Sachsenhagen (rd). Die Mitarbeiter der Wildtier- und Artenschutzstation in Sachsenhagen sind nach einer arbeitsreichen Hochsaison wieder zu "normalen" Arbeitszeiten zurückgekehrt. Stationsleiter Dr. Florian Brandes und Tierpfleger Jürgen Müller nutzen die Zeit, sich intensiv den Pfleglingen zu widmen, die bislang noch nicht ausgewildert werden konnten.

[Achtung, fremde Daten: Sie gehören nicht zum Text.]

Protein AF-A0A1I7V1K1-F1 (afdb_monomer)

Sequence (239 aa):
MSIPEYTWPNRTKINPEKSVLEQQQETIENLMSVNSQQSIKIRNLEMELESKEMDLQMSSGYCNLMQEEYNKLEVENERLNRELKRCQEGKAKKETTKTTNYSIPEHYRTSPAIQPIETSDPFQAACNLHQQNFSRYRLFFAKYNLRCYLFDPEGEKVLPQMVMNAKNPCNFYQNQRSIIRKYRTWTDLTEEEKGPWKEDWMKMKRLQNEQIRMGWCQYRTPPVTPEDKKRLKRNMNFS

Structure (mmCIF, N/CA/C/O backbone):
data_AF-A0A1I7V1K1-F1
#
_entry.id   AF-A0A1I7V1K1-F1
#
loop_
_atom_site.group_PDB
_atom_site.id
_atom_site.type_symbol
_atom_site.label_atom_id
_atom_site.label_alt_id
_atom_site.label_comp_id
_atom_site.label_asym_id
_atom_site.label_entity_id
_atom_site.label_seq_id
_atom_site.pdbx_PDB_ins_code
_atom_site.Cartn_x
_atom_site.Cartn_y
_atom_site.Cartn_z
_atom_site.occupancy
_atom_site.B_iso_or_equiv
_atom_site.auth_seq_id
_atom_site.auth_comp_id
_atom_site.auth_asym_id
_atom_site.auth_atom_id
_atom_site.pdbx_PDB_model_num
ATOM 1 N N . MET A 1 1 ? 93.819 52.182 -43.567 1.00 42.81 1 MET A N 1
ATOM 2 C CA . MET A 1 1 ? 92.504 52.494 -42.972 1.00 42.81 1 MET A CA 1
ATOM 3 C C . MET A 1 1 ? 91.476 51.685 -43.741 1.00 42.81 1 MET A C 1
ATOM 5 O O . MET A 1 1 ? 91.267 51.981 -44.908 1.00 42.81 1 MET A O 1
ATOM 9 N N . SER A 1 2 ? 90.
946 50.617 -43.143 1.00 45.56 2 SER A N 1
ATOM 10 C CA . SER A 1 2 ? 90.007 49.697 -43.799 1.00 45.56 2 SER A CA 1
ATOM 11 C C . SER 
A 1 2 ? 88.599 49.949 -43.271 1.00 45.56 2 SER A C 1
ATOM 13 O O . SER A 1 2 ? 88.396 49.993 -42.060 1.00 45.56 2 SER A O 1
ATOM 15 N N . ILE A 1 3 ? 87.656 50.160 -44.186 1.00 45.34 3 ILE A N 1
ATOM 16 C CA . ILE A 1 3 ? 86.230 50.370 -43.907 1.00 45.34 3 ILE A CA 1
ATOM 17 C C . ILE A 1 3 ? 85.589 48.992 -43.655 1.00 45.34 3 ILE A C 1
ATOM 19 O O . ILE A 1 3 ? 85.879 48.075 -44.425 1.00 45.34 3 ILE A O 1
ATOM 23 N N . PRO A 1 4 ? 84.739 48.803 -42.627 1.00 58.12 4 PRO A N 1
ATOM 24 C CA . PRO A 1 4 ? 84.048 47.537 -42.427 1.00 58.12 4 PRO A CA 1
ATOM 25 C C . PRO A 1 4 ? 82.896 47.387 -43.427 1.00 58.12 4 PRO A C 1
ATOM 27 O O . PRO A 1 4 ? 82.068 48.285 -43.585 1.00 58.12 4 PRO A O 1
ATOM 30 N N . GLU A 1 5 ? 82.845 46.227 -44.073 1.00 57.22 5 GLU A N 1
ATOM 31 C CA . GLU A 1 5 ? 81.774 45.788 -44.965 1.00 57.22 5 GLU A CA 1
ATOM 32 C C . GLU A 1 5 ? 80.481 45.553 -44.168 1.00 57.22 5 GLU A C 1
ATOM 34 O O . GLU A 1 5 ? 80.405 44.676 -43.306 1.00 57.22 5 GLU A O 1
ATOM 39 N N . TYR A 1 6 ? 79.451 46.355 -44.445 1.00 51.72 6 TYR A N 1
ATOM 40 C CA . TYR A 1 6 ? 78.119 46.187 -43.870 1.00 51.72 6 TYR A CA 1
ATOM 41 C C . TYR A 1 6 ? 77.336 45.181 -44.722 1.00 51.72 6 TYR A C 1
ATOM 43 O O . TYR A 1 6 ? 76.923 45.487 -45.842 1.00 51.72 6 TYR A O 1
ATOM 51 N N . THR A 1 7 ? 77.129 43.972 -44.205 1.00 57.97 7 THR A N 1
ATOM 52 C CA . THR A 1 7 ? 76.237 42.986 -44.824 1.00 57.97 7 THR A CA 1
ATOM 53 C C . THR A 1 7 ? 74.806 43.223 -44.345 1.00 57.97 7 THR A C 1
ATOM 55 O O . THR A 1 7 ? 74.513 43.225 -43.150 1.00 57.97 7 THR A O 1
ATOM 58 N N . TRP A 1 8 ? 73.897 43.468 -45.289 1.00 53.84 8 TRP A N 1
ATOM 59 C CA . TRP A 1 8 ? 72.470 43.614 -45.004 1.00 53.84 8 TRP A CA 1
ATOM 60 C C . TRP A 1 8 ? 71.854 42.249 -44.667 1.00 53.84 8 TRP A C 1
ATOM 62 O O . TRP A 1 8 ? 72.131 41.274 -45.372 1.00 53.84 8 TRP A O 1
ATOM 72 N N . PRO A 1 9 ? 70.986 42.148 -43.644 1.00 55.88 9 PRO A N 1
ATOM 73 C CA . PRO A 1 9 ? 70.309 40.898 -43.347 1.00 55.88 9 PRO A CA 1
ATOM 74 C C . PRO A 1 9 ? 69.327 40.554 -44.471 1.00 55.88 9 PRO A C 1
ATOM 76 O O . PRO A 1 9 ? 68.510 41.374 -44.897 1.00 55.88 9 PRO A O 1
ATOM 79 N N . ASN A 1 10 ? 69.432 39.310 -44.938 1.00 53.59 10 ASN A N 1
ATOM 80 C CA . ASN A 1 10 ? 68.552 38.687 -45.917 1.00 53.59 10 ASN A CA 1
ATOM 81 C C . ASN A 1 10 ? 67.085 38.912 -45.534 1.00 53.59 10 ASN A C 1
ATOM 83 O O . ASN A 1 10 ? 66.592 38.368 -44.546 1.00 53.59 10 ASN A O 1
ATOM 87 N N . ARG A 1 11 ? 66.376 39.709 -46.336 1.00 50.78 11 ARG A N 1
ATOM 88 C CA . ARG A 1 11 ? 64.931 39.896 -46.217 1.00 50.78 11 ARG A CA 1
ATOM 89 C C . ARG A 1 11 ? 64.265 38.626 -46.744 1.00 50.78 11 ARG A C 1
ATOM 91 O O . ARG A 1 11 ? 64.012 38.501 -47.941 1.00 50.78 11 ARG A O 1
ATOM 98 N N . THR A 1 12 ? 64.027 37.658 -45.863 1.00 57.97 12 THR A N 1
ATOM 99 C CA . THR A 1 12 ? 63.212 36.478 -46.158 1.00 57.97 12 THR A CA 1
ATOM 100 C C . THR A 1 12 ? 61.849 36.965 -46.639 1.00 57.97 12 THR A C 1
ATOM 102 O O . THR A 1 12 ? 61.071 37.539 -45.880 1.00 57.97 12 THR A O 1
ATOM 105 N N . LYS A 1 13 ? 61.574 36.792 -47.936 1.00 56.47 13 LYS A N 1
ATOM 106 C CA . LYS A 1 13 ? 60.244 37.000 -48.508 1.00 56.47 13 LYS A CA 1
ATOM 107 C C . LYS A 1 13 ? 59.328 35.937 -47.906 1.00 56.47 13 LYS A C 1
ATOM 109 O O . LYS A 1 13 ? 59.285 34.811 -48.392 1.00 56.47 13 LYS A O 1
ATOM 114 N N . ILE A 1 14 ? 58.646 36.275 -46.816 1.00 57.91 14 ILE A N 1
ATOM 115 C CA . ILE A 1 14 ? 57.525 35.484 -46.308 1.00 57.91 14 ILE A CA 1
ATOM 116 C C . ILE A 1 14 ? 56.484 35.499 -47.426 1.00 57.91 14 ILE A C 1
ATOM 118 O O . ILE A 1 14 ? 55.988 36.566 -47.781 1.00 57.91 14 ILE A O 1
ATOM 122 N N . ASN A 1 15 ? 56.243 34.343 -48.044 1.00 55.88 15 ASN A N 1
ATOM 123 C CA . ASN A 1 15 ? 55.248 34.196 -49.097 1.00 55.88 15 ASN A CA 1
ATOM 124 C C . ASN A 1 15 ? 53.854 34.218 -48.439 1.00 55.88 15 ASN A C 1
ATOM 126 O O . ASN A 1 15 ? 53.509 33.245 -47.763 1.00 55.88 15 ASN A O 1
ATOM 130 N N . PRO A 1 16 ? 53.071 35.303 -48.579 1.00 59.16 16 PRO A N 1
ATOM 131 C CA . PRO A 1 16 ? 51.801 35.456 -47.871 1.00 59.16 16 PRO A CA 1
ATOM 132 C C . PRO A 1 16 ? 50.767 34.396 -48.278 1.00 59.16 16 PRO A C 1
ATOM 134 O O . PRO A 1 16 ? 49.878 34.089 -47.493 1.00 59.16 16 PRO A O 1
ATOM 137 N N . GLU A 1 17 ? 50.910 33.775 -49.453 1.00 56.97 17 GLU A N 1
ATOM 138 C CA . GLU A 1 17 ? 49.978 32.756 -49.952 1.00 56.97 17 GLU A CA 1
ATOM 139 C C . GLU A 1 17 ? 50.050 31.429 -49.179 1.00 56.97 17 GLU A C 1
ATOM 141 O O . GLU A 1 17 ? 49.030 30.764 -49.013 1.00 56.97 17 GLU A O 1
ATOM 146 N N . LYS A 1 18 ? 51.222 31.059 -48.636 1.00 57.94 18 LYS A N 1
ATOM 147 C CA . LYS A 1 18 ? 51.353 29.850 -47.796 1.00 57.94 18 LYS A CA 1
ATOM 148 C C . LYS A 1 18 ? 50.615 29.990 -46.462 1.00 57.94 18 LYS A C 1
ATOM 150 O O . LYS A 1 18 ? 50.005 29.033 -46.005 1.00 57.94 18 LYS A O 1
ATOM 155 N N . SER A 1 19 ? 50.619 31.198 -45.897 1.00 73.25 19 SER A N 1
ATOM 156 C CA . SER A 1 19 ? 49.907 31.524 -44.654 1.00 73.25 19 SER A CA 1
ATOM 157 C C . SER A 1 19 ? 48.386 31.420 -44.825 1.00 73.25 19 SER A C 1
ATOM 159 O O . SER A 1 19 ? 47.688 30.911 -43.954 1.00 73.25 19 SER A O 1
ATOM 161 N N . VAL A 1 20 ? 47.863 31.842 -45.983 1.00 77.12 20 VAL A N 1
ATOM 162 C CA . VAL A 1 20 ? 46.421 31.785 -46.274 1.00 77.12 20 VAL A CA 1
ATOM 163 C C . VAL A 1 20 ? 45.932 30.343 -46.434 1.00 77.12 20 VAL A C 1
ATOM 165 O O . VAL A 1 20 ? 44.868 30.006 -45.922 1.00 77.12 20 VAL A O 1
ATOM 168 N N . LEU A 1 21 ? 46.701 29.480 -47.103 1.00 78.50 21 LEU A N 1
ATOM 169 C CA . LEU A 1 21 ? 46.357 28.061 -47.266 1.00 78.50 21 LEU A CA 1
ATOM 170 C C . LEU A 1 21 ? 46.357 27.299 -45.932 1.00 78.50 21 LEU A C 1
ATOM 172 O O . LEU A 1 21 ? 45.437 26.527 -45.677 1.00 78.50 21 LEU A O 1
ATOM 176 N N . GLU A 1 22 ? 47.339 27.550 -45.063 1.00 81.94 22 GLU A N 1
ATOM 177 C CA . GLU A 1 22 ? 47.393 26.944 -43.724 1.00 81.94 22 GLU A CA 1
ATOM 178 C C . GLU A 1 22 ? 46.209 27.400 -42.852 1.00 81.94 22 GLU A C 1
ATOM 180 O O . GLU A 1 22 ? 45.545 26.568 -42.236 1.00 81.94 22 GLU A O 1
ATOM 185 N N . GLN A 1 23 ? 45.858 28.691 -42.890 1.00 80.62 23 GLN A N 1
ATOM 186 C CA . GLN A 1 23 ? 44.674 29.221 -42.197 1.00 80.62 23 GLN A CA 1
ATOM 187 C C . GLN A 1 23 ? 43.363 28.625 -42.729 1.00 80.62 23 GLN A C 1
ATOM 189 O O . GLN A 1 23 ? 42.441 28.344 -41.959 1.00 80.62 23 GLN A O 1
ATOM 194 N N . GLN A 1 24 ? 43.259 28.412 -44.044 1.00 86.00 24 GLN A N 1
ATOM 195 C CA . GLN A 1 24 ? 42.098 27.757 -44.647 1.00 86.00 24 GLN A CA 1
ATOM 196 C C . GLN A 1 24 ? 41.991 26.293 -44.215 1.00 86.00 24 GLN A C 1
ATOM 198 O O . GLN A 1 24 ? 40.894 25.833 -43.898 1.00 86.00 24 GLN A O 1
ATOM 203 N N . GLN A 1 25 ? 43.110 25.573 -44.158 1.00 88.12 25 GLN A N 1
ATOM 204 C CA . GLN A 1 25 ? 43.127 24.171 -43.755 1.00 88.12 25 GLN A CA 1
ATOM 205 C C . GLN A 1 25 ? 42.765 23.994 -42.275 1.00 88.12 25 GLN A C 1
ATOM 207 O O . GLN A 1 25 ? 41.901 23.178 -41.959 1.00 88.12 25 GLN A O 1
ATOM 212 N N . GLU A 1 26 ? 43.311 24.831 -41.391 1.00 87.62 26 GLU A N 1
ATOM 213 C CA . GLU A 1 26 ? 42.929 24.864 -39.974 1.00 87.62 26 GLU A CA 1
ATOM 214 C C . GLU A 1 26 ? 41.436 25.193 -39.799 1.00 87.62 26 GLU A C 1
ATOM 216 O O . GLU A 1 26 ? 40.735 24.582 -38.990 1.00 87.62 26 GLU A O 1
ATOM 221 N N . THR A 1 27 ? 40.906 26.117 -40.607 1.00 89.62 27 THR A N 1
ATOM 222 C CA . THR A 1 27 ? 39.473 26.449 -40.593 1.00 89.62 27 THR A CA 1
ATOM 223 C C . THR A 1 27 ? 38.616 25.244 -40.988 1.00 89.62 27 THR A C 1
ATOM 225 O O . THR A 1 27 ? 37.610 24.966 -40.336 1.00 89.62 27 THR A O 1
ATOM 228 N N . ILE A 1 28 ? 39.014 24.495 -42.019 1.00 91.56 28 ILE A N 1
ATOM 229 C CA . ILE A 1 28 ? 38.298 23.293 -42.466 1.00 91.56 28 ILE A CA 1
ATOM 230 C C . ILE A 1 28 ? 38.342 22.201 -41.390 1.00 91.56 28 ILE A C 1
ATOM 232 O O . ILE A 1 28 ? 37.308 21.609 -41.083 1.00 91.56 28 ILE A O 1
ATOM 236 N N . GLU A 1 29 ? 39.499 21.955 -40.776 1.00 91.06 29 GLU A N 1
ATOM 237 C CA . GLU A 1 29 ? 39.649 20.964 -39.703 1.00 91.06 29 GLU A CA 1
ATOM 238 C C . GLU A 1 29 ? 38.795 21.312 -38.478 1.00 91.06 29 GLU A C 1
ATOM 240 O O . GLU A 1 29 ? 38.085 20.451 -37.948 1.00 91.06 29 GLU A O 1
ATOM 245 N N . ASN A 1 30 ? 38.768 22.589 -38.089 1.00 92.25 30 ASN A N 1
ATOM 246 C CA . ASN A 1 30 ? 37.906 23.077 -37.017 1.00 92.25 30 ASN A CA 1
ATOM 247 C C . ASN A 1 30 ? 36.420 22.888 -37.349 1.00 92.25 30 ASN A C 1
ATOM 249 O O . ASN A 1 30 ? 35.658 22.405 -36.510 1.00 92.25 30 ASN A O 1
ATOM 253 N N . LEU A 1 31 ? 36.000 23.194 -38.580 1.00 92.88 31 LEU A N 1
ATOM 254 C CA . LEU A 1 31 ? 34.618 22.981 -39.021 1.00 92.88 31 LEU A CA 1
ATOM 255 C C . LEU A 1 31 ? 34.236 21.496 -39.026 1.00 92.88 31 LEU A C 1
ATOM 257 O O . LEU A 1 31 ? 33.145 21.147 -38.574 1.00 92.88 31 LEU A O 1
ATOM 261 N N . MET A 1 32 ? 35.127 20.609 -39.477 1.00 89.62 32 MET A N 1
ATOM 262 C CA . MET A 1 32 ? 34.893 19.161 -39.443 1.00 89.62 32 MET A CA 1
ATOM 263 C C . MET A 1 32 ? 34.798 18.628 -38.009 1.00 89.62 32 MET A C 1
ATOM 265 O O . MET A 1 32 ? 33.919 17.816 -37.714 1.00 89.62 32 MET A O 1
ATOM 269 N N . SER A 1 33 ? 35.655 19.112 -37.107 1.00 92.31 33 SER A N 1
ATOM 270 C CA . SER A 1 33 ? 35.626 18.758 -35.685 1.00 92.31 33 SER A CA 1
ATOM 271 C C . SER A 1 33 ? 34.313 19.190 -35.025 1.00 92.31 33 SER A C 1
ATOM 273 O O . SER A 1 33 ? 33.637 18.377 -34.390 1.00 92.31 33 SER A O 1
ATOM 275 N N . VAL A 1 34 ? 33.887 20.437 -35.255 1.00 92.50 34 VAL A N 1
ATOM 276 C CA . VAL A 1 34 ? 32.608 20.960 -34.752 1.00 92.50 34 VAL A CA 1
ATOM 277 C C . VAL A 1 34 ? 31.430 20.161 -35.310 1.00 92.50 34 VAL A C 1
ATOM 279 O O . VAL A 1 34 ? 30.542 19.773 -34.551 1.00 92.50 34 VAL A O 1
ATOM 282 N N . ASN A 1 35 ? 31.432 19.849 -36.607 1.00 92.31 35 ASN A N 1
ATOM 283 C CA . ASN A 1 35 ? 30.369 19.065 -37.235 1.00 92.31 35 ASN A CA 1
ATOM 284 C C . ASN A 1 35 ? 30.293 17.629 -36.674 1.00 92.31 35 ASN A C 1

Besonders aufwendig ist die Rehabilitation von Greifvögeln.

veröffentlicht am 18.11.2008 um 00:00 Uhr

Baumfalke im Jagdflug. Fotos: Lodzig-Naturfoto

Dies geschieht in der Wildtierstation seit mehreren Jahren auch mithilfe von falknerischen Methoden, da manche Greifvögel auch in großen Volieren ihre Flugmuskulatur nicht ausreichend trainieren können. "Die Kondition eines Greifvogels verhält sich wie die eines Hochleistungssportlers. Muss der Vogel länger als drei Wochen mit einem Verband pausieren, bauen Muskulatur und Kondition stark ab.", erklärt Brandes. Derzeit gehen die Mitarbeiter der Wildtierstation täglich mit einem Baumfalken und einem Wanderfalken in die Feldmark, umsie im Freiflug zu trainieren. Mehr als hundert Stunden Arbeit werden in manche Vögel investiert. Bei seltenen Arten wie Baum- und Wanderfalken zählt jeder Auswilderungserfolg. "Die Trennung von dem Vogel fällt nicht schwer, wenn ich sicher bin, dass der Falke sich in freier Wildbahn wieder behaupten kann. Einen schöneren Lohn gibt es nicht.", sagt Jürgen Müller.